2 - Das decisões dos tribunais de 1.ª instância cabe recurso nos termos da lei.

Títulos executivos

1 - São títulos executivos as certidões de dívida emitidas, nos termos legais, pelas instituições de solidariedade e segurança social.
2 - As certidões referidas no número anterior devem indicar o órgão de execução ou a instituição que as tiverem extraído, com a assinatura devidamente autenticada, data em que foram passadas, nome e domicílio do devedor, proveniência da dívida e indicação, por extenso, do seu montante, da data a partir da qual são devidos juros de mora e da importância sobre que incidem, com discriminação dos valores retidos na fonte, se for o caso.
3 - Carece de força executiva, devendo ser devolvido à entidade que o tiver extraído ou remetido, o título a que falte algum dos requisitos obrigatórios.
4 - Ao título executivo deve ser junto o extracto da conta corrente, quando for caso disso.

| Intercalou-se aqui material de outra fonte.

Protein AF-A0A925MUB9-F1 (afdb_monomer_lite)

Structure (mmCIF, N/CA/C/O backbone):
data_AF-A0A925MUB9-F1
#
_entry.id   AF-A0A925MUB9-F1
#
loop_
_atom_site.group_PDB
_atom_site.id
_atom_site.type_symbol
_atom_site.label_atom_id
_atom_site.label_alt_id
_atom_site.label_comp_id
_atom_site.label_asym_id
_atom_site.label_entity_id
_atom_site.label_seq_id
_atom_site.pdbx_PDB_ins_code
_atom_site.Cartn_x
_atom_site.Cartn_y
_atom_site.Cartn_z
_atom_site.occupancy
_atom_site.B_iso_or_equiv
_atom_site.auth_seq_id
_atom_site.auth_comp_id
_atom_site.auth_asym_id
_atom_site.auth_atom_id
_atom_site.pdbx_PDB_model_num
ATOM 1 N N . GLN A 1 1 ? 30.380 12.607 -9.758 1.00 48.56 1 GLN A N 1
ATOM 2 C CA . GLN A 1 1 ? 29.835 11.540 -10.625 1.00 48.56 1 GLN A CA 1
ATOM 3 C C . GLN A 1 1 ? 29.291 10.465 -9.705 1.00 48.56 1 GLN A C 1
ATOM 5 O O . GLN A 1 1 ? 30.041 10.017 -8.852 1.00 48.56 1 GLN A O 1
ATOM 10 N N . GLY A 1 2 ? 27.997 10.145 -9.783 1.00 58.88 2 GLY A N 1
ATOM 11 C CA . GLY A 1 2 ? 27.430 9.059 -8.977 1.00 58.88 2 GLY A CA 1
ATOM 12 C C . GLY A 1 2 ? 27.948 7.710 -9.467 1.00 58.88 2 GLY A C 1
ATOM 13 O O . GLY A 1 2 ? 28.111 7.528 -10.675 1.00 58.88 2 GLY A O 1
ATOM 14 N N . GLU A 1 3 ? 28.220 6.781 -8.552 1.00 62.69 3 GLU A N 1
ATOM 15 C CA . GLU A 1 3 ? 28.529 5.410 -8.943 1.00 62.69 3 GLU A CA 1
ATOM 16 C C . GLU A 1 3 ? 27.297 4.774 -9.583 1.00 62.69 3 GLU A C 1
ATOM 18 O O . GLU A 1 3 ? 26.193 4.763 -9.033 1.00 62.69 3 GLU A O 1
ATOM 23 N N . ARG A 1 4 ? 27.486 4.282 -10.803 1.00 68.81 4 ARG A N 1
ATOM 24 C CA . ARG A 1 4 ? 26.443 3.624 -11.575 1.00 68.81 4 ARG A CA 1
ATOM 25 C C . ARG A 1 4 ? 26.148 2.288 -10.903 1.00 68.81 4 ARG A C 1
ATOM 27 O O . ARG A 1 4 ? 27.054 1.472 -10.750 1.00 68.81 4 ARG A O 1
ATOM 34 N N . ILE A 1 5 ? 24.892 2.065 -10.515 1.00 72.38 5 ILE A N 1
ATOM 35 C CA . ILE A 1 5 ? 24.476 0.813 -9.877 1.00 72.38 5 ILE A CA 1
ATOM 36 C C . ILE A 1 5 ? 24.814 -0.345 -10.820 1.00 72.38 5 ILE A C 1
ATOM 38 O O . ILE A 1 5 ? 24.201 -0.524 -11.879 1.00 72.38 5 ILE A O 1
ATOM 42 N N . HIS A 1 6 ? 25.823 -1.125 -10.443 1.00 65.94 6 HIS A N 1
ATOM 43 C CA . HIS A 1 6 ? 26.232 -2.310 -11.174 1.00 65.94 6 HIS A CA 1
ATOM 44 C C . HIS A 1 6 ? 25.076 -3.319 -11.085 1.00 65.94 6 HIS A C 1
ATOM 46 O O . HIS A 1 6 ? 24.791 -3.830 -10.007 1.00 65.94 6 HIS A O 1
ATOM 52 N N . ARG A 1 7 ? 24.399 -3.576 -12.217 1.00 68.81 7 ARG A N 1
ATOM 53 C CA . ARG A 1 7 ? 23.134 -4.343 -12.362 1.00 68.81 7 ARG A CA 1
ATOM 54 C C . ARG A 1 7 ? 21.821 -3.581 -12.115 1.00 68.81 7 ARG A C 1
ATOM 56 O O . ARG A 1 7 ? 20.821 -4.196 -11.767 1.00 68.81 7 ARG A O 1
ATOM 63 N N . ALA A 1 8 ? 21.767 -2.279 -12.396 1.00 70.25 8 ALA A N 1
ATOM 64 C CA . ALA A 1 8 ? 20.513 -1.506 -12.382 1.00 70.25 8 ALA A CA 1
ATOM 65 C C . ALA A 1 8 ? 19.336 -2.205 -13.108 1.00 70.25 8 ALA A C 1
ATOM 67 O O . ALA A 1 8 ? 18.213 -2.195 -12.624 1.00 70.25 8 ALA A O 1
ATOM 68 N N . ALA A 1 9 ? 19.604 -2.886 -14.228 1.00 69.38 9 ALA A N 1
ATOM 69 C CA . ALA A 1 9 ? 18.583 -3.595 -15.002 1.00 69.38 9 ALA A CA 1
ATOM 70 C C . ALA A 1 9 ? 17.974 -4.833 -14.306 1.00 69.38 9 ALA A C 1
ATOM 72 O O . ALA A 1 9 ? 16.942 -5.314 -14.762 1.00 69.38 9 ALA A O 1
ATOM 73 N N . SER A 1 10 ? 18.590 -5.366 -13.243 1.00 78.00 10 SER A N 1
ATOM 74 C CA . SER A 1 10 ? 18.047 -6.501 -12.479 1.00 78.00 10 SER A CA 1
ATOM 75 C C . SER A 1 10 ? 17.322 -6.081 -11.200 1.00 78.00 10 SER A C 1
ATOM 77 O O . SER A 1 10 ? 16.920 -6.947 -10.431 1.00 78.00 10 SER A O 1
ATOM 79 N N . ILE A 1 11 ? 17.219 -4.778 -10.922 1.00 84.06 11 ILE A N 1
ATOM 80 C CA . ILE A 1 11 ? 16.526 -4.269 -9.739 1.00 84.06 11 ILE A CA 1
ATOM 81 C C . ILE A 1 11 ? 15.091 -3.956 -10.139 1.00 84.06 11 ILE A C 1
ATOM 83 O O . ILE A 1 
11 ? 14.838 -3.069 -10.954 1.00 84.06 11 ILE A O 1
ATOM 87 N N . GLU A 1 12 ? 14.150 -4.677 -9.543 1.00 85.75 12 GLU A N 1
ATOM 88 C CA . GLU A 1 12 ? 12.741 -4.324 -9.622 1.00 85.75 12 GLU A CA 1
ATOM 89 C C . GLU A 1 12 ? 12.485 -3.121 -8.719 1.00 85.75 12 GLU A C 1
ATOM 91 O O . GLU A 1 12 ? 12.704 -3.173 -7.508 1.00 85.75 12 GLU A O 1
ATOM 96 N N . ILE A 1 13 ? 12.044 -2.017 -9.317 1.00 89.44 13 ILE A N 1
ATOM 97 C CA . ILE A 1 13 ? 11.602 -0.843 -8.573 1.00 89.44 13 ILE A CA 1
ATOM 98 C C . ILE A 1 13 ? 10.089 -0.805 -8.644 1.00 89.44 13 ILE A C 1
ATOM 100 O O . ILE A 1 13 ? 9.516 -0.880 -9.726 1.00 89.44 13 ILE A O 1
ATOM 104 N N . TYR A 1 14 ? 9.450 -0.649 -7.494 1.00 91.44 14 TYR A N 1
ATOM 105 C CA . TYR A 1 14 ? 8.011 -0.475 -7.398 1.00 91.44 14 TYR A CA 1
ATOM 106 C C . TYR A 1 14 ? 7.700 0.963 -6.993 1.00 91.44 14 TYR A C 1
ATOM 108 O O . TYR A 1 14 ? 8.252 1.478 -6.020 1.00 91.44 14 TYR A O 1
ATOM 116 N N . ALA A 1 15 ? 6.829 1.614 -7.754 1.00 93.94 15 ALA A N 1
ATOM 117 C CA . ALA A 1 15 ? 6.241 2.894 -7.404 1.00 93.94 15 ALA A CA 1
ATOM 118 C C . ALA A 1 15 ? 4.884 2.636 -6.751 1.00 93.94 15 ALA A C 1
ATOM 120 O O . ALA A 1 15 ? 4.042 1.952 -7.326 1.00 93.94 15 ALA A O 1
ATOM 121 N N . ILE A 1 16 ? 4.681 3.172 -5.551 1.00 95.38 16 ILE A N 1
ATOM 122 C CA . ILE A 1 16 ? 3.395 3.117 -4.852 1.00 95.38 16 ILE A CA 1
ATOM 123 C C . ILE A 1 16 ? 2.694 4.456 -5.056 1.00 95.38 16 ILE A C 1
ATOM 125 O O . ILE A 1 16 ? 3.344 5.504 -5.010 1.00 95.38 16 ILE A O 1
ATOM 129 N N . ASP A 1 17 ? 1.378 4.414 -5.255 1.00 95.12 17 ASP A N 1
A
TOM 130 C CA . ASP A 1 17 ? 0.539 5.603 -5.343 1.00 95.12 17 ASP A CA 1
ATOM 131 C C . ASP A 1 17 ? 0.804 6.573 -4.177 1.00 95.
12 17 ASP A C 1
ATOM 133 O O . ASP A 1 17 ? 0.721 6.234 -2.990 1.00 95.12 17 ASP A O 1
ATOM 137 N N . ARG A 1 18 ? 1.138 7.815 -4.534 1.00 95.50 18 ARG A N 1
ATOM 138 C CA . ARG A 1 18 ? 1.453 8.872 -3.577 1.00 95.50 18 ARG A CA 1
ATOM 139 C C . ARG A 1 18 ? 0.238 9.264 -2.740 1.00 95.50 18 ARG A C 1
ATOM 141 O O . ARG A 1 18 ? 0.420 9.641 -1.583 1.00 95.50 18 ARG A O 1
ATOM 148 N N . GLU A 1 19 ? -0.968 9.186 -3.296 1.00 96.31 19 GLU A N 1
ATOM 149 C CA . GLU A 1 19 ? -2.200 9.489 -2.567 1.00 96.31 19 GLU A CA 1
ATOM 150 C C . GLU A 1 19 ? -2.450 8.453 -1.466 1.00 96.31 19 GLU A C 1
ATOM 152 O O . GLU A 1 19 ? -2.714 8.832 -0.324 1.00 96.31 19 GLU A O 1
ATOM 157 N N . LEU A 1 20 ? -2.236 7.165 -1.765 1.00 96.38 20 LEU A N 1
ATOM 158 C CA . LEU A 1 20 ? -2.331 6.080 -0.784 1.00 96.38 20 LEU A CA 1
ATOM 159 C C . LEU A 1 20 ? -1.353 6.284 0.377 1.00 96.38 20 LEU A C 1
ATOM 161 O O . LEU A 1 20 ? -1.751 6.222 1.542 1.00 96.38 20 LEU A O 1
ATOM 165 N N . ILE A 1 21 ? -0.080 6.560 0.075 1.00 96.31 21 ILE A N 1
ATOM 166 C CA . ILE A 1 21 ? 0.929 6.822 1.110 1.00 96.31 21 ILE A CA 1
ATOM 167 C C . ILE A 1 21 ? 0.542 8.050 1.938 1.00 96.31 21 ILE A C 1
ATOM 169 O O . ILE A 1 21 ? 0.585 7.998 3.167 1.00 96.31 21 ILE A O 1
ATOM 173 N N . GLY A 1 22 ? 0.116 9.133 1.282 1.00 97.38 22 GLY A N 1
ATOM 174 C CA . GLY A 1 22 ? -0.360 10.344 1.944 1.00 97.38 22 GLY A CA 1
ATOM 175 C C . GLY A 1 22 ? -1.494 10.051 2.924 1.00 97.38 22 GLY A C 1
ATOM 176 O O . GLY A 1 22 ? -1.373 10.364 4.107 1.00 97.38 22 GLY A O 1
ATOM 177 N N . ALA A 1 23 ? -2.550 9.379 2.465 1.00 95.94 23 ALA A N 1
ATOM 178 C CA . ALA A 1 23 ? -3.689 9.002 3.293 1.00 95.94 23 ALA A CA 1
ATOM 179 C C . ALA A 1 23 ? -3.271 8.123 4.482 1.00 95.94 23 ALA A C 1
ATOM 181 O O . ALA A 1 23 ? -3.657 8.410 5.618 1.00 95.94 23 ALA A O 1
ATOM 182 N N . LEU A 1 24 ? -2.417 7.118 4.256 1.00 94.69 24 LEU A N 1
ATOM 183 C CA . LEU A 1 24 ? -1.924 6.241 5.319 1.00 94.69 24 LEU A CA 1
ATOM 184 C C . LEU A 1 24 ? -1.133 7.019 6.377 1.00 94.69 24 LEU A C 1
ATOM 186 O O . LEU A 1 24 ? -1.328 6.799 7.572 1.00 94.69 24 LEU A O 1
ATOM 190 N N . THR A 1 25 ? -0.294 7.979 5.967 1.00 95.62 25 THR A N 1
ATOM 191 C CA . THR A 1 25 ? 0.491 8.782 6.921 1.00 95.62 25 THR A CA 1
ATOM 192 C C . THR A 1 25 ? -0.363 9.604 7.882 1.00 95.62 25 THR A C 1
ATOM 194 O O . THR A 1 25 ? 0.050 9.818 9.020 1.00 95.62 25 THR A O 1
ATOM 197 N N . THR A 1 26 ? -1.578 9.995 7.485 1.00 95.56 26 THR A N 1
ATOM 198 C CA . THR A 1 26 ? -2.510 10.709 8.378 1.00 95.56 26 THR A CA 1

Personalidade e capacidade judiciárias

Têm personalidade e capacidade judiciárias para o processo de execução de dívidas à segurança social as instituições do sistema de solidariedade e segurança social, as pessoas singulares e colectivas e outras entidades a estas legalmente equiparadas.

Pagamento em prestações

1 - Os pedidos de pagamentos em prestações são dirigidos ao coordenador da secção de processo executivo do Instituto de Gestão Financeira da Segurança da Social, I. P., onde corra o processo.
2 - O pagamento em prestações pode ser autorizado desde que se verifique que o executado, pela sua situação económica, não pode solver a dívida de uma só vez, não devendo o número das prestações exceder 36.
3 - O número de prestações referido no número anterior pode ser alargado até 60 se a dívida exequenda exceder 50 unidades de conta no momento da autorização ou, independentemente do valor da dívida exequenda, no caso de pessoas singulares que não se encontrem em processo de reversão.
4 - O número de prestações previstas no n.º 2 pode ser alargado até 120 desde que, cumulativamente, se verifiquem as seguintes condições:
a) A dívida exequenda exceda 500 unidades de conta no momento da autorização;
b) O executado preste garantia idónea;
c) Se demonstre notória dificuldade financeira e previsíveis consequências económicas.
5 - Para pessoas singulares que não se encontrem em processo de reversão o número de prestações previstas no n.º 2 pode ser alargado até 120 desde que, cumulativamente, se verifiquem as seguintes condições:
a) A dívida exequenda exceda 50 unidades de conta no momento da autorização;
b) O executado preste garantia idónea ou requeira a sua isenção e a mesma seja concedida.
6 - Para efeitos do disposto nos números anteriores, a fixação do número de prestações a autorizar não está condicionada a um limite mínimo de pagamento.

Patrocínio judiciário

Nos tribunais comuns e nos tributários, as instituições do sistema de solidariedade e segurança social são representadas por mandatário judicial, nomeado pela delegação competente do Instituto de Gestão Financeira da Segurança Social.

Caução

Caso não se encontre já constituída caução com o pedido de pagamento em prestações, nos termos do artigo anterior, deve o executado prestá-la através de garantia idónea, a qual consiste em fiança ou garantia bancária, seguro-caução ou qualquer outra que assegure os créditos do exequente.